═══ Supplied data ═══

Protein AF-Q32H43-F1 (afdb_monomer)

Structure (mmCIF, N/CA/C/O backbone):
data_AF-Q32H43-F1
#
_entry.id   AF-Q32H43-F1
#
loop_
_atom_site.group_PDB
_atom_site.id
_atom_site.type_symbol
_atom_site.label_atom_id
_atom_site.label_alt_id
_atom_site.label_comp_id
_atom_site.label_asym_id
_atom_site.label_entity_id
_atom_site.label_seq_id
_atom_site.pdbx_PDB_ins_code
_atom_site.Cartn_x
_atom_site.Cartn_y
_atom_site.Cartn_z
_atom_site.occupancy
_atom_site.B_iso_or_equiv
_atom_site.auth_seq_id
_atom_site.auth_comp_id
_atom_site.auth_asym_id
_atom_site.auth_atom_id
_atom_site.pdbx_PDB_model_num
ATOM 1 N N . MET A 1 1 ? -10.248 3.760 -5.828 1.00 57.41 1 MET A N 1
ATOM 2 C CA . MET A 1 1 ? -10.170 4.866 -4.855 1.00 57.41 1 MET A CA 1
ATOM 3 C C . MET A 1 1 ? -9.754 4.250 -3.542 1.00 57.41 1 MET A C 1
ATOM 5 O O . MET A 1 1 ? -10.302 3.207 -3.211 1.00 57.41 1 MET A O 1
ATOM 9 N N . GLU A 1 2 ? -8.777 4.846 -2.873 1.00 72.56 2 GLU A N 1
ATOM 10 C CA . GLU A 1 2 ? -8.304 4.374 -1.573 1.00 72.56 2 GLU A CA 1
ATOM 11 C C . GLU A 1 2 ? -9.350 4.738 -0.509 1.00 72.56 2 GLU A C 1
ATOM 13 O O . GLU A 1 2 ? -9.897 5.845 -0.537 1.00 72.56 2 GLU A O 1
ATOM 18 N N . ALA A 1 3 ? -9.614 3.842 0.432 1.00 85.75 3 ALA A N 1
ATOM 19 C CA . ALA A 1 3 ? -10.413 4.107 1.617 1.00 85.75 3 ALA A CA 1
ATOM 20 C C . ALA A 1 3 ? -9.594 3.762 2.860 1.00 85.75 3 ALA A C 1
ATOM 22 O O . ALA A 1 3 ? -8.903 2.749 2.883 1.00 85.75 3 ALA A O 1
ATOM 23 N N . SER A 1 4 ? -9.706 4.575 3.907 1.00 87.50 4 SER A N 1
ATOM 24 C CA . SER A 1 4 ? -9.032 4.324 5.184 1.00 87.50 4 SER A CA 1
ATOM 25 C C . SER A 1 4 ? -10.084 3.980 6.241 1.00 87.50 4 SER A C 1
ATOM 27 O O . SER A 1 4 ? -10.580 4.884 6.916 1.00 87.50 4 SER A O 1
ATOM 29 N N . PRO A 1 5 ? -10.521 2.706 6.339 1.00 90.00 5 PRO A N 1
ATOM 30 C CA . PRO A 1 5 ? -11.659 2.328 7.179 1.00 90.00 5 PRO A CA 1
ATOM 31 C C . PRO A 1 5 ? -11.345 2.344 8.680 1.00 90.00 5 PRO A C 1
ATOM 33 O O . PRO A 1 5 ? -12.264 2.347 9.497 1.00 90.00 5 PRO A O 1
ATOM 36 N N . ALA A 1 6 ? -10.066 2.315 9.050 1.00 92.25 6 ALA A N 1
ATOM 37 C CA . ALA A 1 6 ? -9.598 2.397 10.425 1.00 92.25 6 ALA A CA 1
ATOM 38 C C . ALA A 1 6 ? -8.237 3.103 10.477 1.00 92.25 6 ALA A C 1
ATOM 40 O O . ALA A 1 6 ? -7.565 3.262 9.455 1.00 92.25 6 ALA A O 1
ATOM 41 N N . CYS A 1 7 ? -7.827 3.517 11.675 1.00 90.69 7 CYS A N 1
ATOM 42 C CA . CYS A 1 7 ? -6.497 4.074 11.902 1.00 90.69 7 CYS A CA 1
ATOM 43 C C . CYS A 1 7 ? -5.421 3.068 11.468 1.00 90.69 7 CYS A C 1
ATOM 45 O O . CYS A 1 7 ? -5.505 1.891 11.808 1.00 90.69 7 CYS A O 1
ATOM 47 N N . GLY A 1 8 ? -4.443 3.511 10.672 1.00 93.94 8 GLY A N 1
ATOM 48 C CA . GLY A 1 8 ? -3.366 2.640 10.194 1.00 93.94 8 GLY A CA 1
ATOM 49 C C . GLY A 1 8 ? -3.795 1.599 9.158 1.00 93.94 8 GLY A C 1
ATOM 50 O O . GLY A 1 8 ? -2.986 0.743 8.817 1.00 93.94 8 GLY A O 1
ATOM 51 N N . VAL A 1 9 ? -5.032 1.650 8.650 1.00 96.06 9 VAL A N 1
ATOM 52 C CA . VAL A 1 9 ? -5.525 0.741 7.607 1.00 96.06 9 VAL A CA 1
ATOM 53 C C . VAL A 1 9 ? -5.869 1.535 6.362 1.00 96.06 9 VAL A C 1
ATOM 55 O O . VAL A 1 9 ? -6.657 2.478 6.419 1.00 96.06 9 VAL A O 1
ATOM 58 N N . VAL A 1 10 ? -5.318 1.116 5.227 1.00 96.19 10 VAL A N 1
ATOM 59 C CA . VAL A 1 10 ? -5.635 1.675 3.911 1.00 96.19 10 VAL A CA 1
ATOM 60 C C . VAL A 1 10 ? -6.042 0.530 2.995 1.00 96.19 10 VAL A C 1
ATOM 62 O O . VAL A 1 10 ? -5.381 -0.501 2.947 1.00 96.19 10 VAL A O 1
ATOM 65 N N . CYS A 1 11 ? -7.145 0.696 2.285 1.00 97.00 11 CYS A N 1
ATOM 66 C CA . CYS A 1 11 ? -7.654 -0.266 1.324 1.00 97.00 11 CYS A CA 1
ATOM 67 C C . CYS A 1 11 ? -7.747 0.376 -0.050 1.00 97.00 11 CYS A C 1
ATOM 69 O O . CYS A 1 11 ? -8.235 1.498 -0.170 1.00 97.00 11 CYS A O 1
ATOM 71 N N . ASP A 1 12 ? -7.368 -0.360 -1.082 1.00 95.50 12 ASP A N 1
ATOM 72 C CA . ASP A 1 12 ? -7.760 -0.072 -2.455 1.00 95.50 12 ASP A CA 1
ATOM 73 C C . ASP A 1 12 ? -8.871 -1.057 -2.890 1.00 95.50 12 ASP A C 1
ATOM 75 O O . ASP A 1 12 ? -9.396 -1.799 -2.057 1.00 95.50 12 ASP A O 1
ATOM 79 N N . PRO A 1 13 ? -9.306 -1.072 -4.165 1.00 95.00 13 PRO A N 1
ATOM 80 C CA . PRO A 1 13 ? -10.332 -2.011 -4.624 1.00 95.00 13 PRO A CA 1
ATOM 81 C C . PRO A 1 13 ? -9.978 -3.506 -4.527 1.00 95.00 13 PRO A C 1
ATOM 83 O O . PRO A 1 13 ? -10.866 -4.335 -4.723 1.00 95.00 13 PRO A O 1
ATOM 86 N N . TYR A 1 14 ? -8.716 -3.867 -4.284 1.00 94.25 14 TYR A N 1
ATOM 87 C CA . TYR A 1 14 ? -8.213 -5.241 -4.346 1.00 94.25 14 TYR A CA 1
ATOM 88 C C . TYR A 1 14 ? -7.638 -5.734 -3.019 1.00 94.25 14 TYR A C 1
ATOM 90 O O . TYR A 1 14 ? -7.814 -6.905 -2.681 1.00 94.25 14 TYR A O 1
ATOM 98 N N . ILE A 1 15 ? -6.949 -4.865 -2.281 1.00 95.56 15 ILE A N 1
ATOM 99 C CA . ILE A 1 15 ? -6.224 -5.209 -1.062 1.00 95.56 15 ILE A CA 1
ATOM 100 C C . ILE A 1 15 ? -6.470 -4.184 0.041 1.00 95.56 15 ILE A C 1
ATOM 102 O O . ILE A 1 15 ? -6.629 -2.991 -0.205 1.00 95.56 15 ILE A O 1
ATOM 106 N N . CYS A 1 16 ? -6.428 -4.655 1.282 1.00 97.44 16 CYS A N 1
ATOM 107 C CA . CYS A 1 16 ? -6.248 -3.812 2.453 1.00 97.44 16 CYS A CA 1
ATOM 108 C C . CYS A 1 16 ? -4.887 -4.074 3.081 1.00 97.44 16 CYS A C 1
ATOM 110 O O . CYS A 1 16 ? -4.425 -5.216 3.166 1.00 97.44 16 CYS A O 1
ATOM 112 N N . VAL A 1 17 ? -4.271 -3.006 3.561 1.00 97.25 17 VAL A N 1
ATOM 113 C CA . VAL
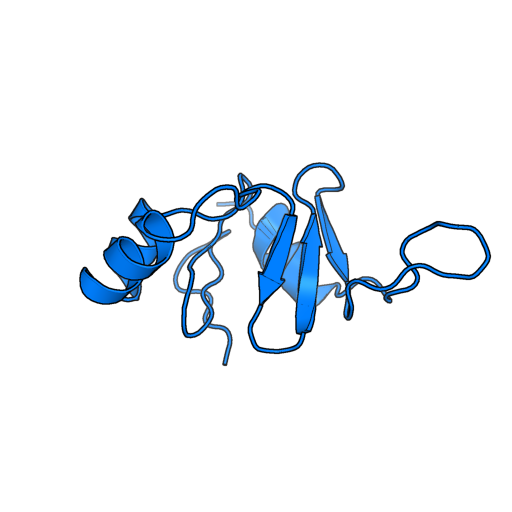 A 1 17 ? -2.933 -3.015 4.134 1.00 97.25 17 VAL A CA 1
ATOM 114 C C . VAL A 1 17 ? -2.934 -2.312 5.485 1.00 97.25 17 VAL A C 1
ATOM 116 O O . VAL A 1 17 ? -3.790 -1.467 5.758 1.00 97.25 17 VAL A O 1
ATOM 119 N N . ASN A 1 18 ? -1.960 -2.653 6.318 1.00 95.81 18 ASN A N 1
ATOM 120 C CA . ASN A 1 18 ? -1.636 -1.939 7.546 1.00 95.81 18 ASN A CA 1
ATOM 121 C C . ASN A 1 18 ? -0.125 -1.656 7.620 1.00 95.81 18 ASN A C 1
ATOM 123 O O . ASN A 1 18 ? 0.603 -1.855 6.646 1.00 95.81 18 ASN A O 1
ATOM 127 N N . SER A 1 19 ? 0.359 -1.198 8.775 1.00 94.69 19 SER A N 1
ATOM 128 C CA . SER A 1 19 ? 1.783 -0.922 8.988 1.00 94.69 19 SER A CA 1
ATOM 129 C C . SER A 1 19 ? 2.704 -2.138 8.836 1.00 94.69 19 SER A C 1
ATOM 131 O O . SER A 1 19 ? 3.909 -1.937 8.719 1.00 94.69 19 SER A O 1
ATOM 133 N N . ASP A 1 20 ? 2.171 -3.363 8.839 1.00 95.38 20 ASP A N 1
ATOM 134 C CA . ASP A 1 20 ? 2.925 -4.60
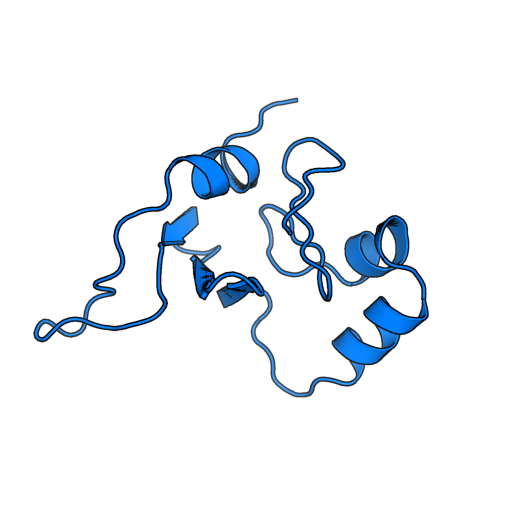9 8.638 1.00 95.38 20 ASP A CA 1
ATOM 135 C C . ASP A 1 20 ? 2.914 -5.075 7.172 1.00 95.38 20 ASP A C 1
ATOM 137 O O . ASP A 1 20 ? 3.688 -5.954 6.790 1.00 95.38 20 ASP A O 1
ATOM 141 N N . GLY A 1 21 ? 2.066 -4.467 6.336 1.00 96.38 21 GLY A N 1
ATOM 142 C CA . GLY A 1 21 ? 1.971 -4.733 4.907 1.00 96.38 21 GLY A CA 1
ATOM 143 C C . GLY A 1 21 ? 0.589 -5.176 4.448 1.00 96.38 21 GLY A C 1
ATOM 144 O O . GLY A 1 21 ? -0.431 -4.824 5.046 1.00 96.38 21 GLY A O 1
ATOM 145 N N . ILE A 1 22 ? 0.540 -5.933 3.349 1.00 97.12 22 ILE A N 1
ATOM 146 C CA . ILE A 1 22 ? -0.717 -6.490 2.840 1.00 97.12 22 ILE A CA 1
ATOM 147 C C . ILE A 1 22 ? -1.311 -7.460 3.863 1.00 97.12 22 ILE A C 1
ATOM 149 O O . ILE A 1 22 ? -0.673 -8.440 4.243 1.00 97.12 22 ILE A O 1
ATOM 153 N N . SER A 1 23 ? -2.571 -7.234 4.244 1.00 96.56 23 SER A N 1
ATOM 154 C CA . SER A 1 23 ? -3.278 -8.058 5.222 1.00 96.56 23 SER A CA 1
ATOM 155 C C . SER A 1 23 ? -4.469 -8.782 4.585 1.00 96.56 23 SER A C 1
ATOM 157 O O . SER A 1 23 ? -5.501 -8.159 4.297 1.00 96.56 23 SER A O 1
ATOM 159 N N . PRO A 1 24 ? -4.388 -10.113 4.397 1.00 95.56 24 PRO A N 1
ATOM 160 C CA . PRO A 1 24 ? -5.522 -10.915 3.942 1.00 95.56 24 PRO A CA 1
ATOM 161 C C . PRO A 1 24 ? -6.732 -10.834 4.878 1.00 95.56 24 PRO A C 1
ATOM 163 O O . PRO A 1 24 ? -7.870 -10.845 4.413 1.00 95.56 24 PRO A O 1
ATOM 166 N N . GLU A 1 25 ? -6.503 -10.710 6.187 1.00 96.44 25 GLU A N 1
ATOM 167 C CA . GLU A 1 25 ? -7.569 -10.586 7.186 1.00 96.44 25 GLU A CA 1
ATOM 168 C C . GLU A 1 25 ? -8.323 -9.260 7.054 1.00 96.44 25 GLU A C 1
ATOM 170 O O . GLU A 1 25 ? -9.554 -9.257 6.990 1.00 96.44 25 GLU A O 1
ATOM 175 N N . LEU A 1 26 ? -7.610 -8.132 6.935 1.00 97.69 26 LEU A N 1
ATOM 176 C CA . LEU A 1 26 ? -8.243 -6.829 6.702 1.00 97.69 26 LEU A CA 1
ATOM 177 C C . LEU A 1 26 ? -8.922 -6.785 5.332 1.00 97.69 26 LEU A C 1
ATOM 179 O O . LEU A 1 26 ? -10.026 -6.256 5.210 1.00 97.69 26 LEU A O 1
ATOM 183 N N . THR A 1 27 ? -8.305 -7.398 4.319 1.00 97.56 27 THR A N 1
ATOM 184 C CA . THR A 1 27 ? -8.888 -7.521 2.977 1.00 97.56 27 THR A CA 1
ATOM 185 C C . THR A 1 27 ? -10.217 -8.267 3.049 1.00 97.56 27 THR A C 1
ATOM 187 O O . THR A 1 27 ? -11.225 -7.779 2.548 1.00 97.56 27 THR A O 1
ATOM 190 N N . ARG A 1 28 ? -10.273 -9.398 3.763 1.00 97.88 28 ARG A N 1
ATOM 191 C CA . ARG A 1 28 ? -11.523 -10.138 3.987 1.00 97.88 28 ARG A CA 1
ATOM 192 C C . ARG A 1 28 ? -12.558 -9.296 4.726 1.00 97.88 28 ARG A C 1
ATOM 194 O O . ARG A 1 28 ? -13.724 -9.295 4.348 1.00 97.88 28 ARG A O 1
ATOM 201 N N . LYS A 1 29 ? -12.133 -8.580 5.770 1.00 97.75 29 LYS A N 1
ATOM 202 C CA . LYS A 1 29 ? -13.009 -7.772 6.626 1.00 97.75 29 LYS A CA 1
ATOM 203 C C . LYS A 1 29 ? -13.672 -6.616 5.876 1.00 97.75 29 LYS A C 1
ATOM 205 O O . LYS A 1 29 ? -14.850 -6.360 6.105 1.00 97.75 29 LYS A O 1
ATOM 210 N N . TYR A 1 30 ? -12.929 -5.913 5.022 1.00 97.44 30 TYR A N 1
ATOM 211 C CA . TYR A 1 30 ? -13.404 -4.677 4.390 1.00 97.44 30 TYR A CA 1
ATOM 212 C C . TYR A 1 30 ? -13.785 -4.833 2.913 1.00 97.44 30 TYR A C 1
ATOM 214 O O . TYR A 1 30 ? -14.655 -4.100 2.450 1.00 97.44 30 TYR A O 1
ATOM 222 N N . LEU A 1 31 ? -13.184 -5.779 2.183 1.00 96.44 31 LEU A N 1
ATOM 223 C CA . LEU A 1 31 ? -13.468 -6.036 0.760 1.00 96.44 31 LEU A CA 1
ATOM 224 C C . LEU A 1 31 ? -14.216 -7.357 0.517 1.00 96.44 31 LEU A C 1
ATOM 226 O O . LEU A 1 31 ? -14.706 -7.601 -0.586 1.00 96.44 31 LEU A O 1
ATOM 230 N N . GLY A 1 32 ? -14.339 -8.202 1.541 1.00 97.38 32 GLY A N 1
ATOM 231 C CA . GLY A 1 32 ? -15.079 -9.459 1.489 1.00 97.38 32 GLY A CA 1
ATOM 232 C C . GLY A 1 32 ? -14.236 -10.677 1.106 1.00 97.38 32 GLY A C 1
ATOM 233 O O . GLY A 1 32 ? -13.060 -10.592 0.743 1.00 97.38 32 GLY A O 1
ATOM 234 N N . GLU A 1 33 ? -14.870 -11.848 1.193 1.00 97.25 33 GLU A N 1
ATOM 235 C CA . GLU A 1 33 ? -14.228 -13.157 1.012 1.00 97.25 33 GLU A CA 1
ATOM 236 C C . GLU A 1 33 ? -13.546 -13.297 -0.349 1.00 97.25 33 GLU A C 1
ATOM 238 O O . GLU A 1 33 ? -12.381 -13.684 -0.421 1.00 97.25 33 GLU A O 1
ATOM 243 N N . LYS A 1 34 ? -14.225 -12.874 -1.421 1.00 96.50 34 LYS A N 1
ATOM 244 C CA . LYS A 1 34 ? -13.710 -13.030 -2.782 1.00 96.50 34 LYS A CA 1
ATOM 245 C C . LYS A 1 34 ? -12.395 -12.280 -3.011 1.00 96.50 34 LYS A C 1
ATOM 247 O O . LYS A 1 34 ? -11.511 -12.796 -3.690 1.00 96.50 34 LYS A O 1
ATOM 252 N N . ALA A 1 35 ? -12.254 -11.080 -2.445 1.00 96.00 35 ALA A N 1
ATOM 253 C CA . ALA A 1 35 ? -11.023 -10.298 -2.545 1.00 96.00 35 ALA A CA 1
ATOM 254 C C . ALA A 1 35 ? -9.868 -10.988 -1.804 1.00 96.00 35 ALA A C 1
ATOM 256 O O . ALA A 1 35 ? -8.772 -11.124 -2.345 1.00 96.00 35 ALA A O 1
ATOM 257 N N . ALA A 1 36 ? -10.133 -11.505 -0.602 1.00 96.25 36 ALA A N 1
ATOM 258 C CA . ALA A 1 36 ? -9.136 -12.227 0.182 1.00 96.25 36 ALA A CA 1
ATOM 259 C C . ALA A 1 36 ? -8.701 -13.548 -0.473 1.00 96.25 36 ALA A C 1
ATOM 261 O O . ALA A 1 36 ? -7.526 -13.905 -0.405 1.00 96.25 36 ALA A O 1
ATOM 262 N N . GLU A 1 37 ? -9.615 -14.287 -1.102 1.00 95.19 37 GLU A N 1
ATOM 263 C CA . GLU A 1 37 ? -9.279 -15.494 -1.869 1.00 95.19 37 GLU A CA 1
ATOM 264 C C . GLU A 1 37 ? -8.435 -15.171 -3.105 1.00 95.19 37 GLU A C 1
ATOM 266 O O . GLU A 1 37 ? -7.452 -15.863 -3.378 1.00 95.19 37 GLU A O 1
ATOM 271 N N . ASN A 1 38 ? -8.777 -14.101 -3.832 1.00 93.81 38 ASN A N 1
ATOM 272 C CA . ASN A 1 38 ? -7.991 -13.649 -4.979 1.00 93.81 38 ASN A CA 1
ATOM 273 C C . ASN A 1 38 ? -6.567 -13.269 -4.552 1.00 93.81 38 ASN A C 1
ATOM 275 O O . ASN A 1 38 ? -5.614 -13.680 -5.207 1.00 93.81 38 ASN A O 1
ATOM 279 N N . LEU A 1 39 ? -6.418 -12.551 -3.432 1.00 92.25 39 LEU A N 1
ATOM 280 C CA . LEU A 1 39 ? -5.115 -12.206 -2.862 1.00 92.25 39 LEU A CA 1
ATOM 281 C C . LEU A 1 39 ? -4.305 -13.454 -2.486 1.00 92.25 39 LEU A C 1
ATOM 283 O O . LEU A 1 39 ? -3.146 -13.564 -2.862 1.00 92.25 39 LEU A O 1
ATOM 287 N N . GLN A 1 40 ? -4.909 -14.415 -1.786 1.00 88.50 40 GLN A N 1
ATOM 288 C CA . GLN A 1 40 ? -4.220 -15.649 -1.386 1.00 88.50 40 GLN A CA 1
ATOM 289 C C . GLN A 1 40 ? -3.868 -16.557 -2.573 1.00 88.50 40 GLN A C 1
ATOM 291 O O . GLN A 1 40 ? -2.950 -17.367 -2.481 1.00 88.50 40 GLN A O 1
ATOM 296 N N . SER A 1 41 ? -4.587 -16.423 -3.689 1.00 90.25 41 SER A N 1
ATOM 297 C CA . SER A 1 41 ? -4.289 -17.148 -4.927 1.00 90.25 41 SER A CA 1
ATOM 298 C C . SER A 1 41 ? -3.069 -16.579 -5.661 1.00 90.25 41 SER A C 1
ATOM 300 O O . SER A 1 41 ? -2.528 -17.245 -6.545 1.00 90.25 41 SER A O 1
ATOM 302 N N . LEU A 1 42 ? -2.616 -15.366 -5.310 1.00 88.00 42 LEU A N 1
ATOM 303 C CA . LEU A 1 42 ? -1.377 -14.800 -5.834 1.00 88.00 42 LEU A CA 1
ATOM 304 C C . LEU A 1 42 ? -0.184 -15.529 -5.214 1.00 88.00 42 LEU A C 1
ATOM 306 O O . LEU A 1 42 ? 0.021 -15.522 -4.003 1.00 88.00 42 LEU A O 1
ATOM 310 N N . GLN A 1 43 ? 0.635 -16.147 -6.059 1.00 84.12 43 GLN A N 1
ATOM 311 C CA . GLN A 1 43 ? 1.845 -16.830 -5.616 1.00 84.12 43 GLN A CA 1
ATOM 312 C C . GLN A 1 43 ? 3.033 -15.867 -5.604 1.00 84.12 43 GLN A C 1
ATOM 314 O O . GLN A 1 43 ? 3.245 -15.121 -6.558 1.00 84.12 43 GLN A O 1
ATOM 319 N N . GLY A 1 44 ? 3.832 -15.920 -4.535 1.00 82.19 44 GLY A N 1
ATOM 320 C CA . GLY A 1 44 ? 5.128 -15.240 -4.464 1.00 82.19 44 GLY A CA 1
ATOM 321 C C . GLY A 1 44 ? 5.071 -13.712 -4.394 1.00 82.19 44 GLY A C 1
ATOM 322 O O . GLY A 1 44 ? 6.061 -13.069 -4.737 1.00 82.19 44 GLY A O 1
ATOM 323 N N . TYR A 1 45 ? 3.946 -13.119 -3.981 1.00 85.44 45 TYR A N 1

═══

*Goal of the exercise*.
Start at the line containing "ATOM 73 C C" above and stop at the line containing "ATOM 128 C CA". Output those lines exactly, both included, but none of the pictures.

*Exercise solution*.
ATOM 73 C C . ASP A 1 12 ? -8.871 -1.057 -2.890 1.00 95.50 12 ASP A C 1
ATOM 75 O O . ASP A 1 12 ? -9.396 -1.799 -2.057 1.00 95.50 12 ASP A O 1
ATOM 79 N N . PRO A 1 13 ? -9.306 -1.072 -4.165 1.00 95.00 13 PRO A N 1
ATOM 80 C CA . PRO A 1 13 ? -10.332 -2.011 -4.624 1.00 95.00 13 PRO A CA 1
ATOM 81 C C . PRO A 1 13 ? -9.978 -3.506 -4.527 1.00 95.00 13 PRO A C 1
ATOM 83 O O . PRO A 1 13 ? -10.866 -4.335 -4.723 1.00 95.00 13 PRO A O 1
ATOM 86 N N . TYR A 1 14 ? -8.716 -3.867 -4.284 1.00 94.25 14 TYR A N 1
ATOM 87 C CA . TYR A 1 14 ? -8.213 -5.241 -4.346 1.00 94.25 14 TYR A CA 1
ATOM 88 C C . TYR A 1 14 ? -7.638 -5.734 -3.019 1.00 94.25 14 TYR A C 1
ATOM 90 O O . TYR A 1 14 ? -7.814 -6.905 -2.681 1.00 94.25 14 TYR A O 1
ATOM 98 N N . ILE A 1 15 ? -6.949 -4.865 -2.281 1.00 95.56 15 ILE A N 1
ATOM 99 C CA . ILE A 1 15 ? -6.224 -5.209 -1.062 1.00 95.56 15 ILE A CA 1
ATOM 100 C C . ILE A 1 15 ? -6.470 -4.184 0.041 1.00 95.56 15 ILE A C 1
ATOM 102 O O . ILE A 1 15 ? -6.629 -2.991 -0.205 1.00 95.56 15 ILE A O 1
ATOM 106 N N . CYS A 1 16 ? -6.428 -4.655 1.282 1.00 97.44 16 CYS A N 1
ATOM 107 C CA . CYS A 1 16 ? -6.248 -3.812 2.453 1.00 97.44 16 CYS A CA 1
ATOM 108 C C . CYS A 1 16 ? -4.887 -4.074 3.081 1.00 97.44 16 CYS A C 1
ATOM 110 O O . CYS A 1 16 ? -4.425 -5.216 3.166 1.00 97.44 16 CYS A O 1
ATOM 112 N N . VAL A 1 17 ? -4.271 -3.006 3.561 1.00 97.25 17 VAL A N 1
ATOM 113 C CA . VAL
 A 1 17 ? -2.933 -3.015 4.134 1.00 97.25 17 VAL A CA 1
ATOM 114 C C . VAL A 1 17 ? -2.934 -2.312 5.485 1.00 97.25 17 VAL A C 1
ATOM 116 O O . VAL A 1 17 ? -3.790 -1.467 5.758 1.00 97.25 17 VAL A O 1
ATOM 119 N N . ASN A 1 18 ? -1.960 -2.653 6.318 1.00 95.81 18 ASN A N 1
ATOM 120 C CA . ASN A 1 18 ? -1.636 -1.939 7.546 1.00 95.81 18 ASN A CA 1
ATOM 121 C C . ASN A 1 18 ? -0.125 -1.656 7.620 1.00 95.81 18 ASN A C 1
ATOM 123 O O . ASN A 1 18 ? 0.603 -1.855 6.646 1.00 95.81 18 ASN A O 1
ATOM 127 N N . SER A 1 19 ? 0.359 -1.198 8.775 1.00 94.69 19 SER A N 1
ATOM 128 C CA . SER A 1 19 ? 1.783 -0.922 8.988 1.00 94.69 19 SER A CA 1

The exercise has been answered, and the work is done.